Regulator claims fragments left by sequence are at acceptable levels.
Pfizer did not highlight a DNA sequence in its COVID-19 vaccine, a European regulator has confirmed.
“While the full DNA sequence of the plasmid starting material was provided in the initial marketing authorization application for Comirnaty, the applicant did not specifically highlight the SV40 sequence,” the European Medicines Agency (EMA) told The Epoch Times in an email.
The email came after Health Canada told The Epoch Times it expects sponsors to identify sequences such as the Simian Virus 40 (SV40) DNA enhancer but that Pfizer did not.

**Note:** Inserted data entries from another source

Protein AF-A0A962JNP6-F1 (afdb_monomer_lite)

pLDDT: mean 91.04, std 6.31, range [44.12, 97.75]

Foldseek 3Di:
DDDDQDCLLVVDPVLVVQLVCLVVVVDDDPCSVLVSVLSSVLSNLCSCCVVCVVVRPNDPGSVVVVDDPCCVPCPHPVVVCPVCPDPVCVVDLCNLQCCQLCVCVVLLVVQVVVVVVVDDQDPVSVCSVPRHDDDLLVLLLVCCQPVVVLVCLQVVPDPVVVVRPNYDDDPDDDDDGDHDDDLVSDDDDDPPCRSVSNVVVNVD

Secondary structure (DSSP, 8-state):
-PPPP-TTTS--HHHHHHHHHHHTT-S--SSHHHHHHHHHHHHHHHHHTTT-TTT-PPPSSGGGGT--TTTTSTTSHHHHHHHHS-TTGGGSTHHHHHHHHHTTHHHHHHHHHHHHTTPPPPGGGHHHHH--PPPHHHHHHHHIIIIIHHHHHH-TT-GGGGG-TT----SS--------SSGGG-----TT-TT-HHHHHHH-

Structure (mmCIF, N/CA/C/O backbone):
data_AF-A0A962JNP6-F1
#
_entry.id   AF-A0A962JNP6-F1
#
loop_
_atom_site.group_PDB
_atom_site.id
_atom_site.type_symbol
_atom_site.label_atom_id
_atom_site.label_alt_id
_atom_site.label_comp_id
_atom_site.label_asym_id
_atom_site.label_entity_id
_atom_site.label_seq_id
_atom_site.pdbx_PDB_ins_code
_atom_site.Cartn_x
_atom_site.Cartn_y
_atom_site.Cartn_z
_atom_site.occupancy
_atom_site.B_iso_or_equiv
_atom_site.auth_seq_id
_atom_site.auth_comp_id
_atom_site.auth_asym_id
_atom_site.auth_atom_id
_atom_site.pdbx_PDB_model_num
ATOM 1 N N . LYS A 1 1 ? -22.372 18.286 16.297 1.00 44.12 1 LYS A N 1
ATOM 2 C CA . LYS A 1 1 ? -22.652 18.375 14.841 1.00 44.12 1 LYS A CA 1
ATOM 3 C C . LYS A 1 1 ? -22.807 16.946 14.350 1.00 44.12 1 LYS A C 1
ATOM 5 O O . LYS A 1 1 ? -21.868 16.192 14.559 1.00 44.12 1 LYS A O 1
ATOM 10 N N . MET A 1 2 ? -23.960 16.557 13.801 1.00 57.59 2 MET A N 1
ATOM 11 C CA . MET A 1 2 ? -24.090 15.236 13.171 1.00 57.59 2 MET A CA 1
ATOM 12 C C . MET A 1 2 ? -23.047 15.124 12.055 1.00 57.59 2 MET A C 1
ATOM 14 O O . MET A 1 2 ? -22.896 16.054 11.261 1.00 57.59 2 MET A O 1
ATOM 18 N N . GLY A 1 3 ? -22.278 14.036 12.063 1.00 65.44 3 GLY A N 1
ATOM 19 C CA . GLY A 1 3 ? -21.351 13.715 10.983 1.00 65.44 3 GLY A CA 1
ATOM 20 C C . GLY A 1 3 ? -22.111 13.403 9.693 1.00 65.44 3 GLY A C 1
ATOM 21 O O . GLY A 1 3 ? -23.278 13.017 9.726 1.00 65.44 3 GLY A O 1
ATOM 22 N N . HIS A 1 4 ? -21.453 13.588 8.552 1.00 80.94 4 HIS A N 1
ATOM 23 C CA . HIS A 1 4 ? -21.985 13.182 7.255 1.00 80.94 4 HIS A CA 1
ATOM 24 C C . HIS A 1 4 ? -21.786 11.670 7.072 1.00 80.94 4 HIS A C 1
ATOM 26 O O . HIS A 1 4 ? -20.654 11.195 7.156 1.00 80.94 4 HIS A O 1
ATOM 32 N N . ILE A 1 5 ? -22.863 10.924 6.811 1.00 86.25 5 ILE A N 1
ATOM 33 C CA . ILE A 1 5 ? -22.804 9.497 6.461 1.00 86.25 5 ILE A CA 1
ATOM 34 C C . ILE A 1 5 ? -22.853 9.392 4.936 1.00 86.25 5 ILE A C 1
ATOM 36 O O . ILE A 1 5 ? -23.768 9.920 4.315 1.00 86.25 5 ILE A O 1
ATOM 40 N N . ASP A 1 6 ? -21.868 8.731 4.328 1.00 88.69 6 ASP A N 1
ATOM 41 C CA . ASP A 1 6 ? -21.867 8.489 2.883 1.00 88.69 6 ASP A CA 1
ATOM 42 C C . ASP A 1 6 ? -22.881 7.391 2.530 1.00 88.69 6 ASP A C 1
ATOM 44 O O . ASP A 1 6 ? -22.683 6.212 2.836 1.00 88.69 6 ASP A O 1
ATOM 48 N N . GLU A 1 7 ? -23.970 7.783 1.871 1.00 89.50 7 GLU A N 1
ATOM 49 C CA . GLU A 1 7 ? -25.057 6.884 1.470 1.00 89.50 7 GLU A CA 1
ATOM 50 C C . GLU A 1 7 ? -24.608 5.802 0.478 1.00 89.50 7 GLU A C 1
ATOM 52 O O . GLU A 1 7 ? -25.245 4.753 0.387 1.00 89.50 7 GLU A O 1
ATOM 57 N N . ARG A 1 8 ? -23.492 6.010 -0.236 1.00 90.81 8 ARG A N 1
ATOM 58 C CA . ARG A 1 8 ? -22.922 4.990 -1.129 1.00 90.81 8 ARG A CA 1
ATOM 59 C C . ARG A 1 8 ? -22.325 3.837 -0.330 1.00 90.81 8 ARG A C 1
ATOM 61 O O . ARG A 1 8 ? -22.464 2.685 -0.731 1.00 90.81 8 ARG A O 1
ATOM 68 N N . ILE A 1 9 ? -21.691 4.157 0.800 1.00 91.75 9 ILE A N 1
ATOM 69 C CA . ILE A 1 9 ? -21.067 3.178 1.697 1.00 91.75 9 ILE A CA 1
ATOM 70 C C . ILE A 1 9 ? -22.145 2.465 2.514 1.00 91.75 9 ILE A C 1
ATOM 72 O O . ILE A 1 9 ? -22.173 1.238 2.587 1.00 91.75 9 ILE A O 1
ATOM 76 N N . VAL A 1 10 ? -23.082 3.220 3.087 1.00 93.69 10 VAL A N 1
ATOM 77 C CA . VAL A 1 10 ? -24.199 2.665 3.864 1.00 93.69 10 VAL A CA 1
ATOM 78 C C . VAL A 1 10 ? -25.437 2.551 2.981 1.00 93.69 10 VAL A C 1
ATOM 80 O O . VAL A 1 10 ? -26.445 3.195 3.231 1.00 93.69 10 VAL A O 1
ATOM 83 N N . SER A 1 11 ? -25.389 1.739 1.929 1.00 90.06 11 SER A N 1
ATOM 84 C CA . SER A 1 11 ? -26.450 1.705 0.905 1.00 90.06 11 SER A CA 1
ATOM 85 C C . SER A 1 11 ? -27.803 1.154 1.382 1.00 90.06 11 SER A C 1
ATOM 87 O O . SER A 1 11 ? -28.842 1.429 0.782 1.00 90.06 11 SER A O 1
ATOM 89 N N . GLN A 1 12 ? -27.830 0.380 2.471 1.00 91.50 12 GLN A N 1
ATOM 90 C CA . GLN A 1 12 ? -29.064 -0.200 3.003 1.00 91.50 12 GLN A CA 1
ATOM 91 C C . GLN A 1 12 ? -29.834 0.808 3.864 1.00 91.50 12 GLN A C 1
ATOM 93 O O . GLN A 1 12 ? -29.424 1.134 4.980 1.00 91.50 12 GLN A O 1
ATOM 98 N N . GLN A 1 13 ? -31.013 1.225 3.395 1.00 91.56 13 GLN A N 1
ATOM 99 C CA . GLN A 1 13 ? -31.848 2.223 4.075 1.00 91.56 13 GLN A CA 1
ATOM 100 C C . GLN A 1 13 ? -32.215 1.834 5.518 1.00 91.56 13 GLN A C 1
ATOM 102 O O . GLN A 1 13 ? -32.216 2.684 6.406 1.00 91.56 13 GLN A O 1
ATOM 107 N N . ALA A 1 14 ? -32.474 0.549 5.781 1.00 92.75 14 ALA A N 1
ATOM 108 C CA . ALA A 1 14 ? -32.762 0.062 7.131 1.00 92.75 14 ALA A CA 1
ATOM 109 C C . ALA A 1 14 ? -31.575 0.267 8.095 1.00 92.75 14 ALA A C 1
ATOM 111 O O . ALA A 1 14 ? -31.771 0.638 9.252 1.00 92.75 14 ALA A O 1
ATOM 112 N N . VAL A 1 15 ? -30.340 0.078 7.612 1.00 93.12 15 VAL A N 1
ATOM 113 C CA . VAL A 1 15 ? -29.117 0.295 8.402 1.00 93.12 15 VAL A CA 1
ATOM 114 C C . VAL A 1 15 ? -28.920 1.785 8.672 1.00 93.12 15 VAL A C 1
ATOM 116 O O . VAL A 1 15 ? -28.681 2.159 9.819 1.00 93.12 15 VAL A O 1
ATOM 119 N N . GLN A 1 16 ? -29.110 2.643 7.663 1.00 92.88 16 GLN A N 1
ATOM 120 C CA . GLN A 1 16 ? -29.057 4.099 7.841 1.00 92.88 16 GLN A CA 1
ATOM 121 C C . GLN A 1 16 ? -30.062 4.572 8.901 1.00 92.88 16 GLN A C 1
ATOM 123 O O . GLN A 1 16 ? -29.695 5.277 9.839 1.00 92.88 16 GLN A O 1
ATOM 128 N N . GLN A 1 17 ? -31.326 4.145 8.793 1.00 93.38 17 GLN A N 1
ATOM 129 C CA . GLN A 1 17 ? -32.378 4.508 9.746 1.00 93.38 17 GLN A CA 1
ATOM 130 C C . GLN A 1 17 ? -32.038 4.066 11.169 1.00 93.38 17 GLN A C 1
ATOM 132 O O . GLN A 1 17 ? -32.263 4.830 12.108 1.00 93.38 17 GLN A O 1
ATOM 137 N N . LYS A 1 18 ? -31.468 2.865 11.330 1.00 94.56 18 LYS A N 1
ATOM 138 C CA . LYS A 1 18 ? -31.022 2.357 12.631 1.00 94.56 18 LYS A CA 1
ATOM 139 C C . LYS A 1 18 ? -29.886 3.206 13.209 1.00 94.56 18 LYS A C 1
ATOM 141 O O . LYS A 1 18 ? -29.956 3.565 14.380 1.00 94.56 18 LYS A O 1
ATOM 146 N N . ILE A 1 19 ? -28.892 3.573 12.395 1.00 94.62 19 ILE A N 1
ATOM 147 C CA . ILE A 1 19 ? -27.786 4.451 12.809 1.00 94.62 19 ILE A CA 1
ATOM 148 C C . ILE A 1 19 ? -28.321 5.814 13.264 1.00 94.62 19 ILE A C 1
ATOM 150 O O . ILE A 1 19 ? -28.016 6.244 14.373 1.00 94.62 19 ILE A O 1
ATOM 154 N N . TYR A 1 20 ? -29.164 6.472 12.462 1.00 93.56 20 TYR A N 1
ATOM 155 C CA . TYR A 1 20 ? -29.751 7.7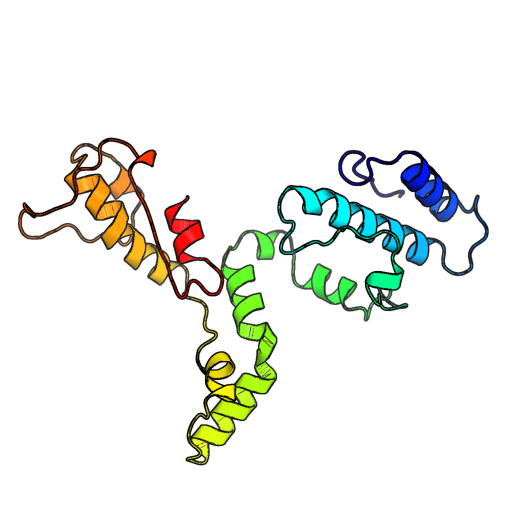60 12.847 1.00 93.56 20 TYR A CA 1
ATOM 156 C C . TYR A 1 20 ? -30.610 7.649 14.108 1.00 93.56 20 TYR A C 1
ATOM 158 O O . TYR A 1 20 ? -30.517 8.500 14.985 1.00 93.56 20 TYR A O 1
ATOM 166 N N . ALA A 1 21 ? -31.407 6.587 14.246 1.00 94.75 21 ALA A N 1
ATOM 167 C CA . ALA A 1 21 ? -32.225 6.387 15.436 1.00 94.75 21 ALA A CA 1
ATOM 168 C C . ALA A 1 21 ? -31.382 6.200 16.711 1.00 94.75 21 ALA A C 1
ATOM 170 O O . ALA A 1 21 ? -31.776 6.707 17.760 1.00 94.75 21 ALA A O 1
ATOM 171 N N . LEU A 1 22 ? -30.230 5.523 16.628 1.00 95.44 22 LEU A N 1
ATOM 172 C CA . LEU A 1 22 ? -29.273 5.421 17.737 1.00 95.44 22 LEU A CA 1
ATOM 173 C C . LEU A 1 22 ? -28.671 6.793 18.076 1.00 95.44 22 LEU A C 1
ATOM 175 O O . LEU A 1 22 ? -28.728 7.219 19.227 1.00 95.44 22 LEU A O 1
ATOM 179 N N . LEU A 1 23 ? -28.154 7.511 17.074 1.00 92.69 23 LEU A N 1
ATOM 180 C CA . LEU A 1 23 ? -27.476 8.801 17.269 1.00 92.69 23 LEU A CA 1
ATOM 181 C C . LEU A 1 23 ? -28.417 9.927 17.732 1.00 92.69 23 LEU A C 1
ATOM 183 O O . LEU A 1 23 ? -27.982 10.857 18.406 1.00 92.69 23 LEU A O 1
ATOM 187 N N . GLU A 1 24 ? -29.703 9.850 17.391 1.00 93.75 24 GLU A N 1
ATOM 188 C CA . GLU A 1 24 ? -30.736 10.804 17.816 1.00 93.75 24 GLU A CA 1
ATOM 189 C C . GLU A 1 24 ? -31.429 10.393 19.128 1.00 93.75 24 GLU A C 1
ATOM 191 O O . GLU A 1 24 ? -32.340 11.084 19.584 1.00 93.75 24 GLU A O 1
ATOM 196 N N . GLY A 1 25 ? -31.043 9.260 19.730 1.00 93.12 25 GLY A N 1
ATOM 197 C CA . GLY A 1 25 ? -31.652 8.749 20.962 1.00 93.12 25 GLY A CA 1
ATOM 198 C C . GLY A 1 25 ? -33.095 8.255 20.798 1.00 93.12 25 GLY A C 1
ATOM 199 O O . GLY A 1 25 ? -33.816 8.110 21.783 1.00 93.12 25 GLY A O 1
ATOM 200 N N . ARG A 1 26 ? -33.538 7.987 19.562 1.00 94.75 26 ARG A N 1
ATOM 201 C CA . ARG A 1 26 ? -34.855 7.394 19.264 1.00 94.75 26 ARG A CA 1
ATOM 202 C C . ARG A 1 26 ? -34.902 5.890 19.538 1.00 94.75 26 ARG A C 1
ATOM 204 O O . ARG A 1 26 ? -35.991 5.332 19.650 1.00 94.75 26 ARG A O 1
ATOM 211 N N . LEU A 1 27 ? -33.742 5.240 19.617 1.00 94.44 27 LEU A N 1
ATOM 212 C CA . LEU A 1 27 ? -33.594 3.815 19.898 1.00 94.44 27 LEU A CA 1
ATOM 213 C C . LEU A 1 27 ? -32.901 3.639 21.262 1.00 94.44 27 LEU A C 1
ATOM 215 O O . LEU A 1 27 ? -31.843 4.236 21.471 1.00 94.44 27 LEU A O 1
ATOM 219 N N . PRO A 1 28 ? -33.475 2.865 22.204 1.00 92.50 28 PRO A N 1
ATOM 220 C CA . PRO A 1 28 ? -32.878 2.684 23.522 1.00 92.50 28 PRO A CA 1
ATOM 221 C C . PRO A 1 28 ? -31.581 1.876 23.415 1.00 92.50 28 PRO A C 1
ATOM 223 O O . PRO A 1 28 ? -31.584 0.755 22.911 1.00 92.50 28 PRO A O 1
ATOM 226 N N . SER A 1 29 ? -30.483 2.440 23.913 1.00 93.75 29 SER A N 1
ATOM 227 C CA . SER A 1 29 ? -29.174 1.790 23.996 1.00 93.75 29 SER A CA 1
ATOM 228 C C . SER A 1 29 ? -28.362 2.396 25.145 1.00 93.75 29 SER A C 1
ATOM 230 O O . SER A 1 29 ? -28.518 3.574 25.475 1.00 93.75 29 SER A O 1
ATOM 232 N N . HIS A 1 30 ? -27.496 1.588 25.760 1.00 91.31 30 HIS A N 1
ATOM 233 C CA . HIS A 1 30 ? -26.538 2.052 26.766 1.00 91.31 30 HIS A CA 1
ATOM 234 C C . HIS A 1 30 ? -25.299 2.708 26.139 1.00 91.31 30 HIS A C 1
ATOM 236 O O . HIS A 1 30 ? -24.658 3.533 26.785 1.00 91.31 30 HIS A O 1
ATOM 242 N N . THR A 1 31 ? -24.968 2.357 24.893 1.00 91.75 31 THR A N 1
ATOM 243 C CA . THR A 1 31 ? -23.789 2.837 24.156 1.00 91.75 31 THR A CA 1
ATOM 244 C C . THR A 1 31 ? -24.145 3.139 22.689 1.00 91.75 31 THR A C 1
ATOM 246 O O . THR A 1 31 ? -23.551 2.574 21.766 1.00 91.75 31 THR A O 1
ATOM 249 N N . PRO A 1 32 ? -25.106 4.052 22.437 1.00 93.69 32 PRO A N 1
ATOM 250 C CA . PRO A 1 32 ? -25.672 4.273 21.102 1.00 93.69 32 PRO A CA 1
ATOM 251 C C . PRO A 1 32 ? -24.626 4.663 20.051 1.00 93.69 32 PRO A C 1
ATOM 253 O O . PRO A 1 32 ? -24.714 4.241 18.900 1.00 93.69 32 PRO A O 1
ATOM 256 N N . GLU A 1 33 ? -23.607 5.430 20.443 1.00 92.06 33 GLU A N 1
ATOM 257 C CA . GLU A 1 33 ? -22.511 5.845 19.562 1.00 92.06 33 GLU A CA 1
ATOM 258 C C . GLU A 1 33 ? -21.631 4.656 19.147 1.00 92.06 33 GLU A C 1
ATOM 260 O O . GLU A 1 33 ? -21.284 4.525 17.973 1.00 92.06 33 GLU A O 1
ATOM 265 N N . GLN A 1 34 ? -21.328 3.750 20.084 1.00 91.06 34 GLN A N 1
ATOM 266 C CA . GLN A 1 34 ? -20.533 2.546 19.827 1.00 91.06 34 GLN A CA 1
ATOM 267 C C . GLN A 1 34 ? -21.285 1.590 18.894 1.00 91.06 34 GLN A C 1
ATOM 269 O O . GLN A 1 34 ? -20.713 1.065 17.939 1.00 91.06 34 GLN A O 1
ATOM 274 N N . GLU A 1 35 ? -22.582 1.386 19.132 1.00 92.06 35 GLU A N 1
ATOM 275 C CA . GLU A 1 35 ? -23.431 0.574 18.256 1.00 92.06 35 GLU A CA 1
ATOM 276 C C . GLU A 1 35 ? -23.554 1.176 16.851 1.00 92.06 35 GLU A C 1
ATOM 278 O O . GLU A 1 35 ? -23.420 0.460 15.857 1.00 92.06 35 GLU A O 1
ATOM 283 N N . ALA A 1 36 ? -23.747 2.493 16.750 1.00 93.31 36 ALA A N 1
ATOM 284 C CA . ALA A 1 36 ? -23.777 3.190 15.469 1.00 93.31 36 ALA A CA 1
ATOM 285 C C . ALA A 1 36 ? -22.450 3.033 14.710 1.00 93.31 36 ALA A C 1
ATOM 287 O O . ALA A 1 36 ? -22.458 2.740 13.513 1.00 93.31 36 ALA A O 1
ATOM 288 N N . TYR A 1 37 ? -21.312 3.163 15.400 1.00 91.75 37 TYR A N 1
ATOM 289 C CA . TYR A 1 37 ? -19.992 2.983 14.798 1.00 91.75 37 TYR A CA 1
ATOM 290 C C . TYR A 1 37 ? -19.777 1.556 14.272 1.00 91.75 37 TYR A C 1
ATOM 292 O O . TYR A 1 37 ? -19.287 1.381 13.157 1.00 91.75 37 TYR A O 1
ATOM 300 N N . ARG A 1 38 ? -20.211 0.532 15.018 1.00 91.19 38 ARG A N 1
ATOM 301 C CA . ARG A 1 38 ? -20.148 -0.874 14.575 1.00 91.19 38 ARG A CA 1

Pfizer and its partner, BioNTech, have not responded to requests for comment.
Pfizer did not highlight the inclusion of the enhancer in its vaccine because “it was considered to be a non-functional part of the plasmid,” EMA said. “They have since clarified this information in response to questions raised by EMA.”
The EMA said parts of the SV40 sequence are “commonly present in plasmids used for manufacturing of biological active substances,” but neither authorities nor Pfizer have been able to say why the sequence was made part of the Pfizer shot.
Dr. Robert Malone, a vaccine expert whose work has been cited by Pfizer, told The Epoch Times “there is no reason” to include the sequence. He has urged U.S. regulators to recall the vaccine.
Contested Claims
According to the EMA, the DNA sequences, including the SV40 sequence, are “broken down and removed” during the manufacturing process.
“Fragments of the SV40 sequence may only be present as residual impurities at very low levels that are routinely controlled,” the EMA claimed.
The agency did not provide any evidence to support the claim.
“The best independent estimates are 100-200B fragments of the plasmid exist in each dose,” Kevin McKernan a microbiologist who first identified the sequence in the vaccine, told The Epoch Times in an email. “The EMA has offered no scientific evidence to make such a claim other than ‘Trust our non-peer reviewed heavily redacted failure in transparency.'”
An EMA spokesperson said earlier this year that there was “no evidence to indicate the presence of SV40 … in the formulation of COVID-19 vaccines.”
The EMA is now acknowledging that statement was not correct.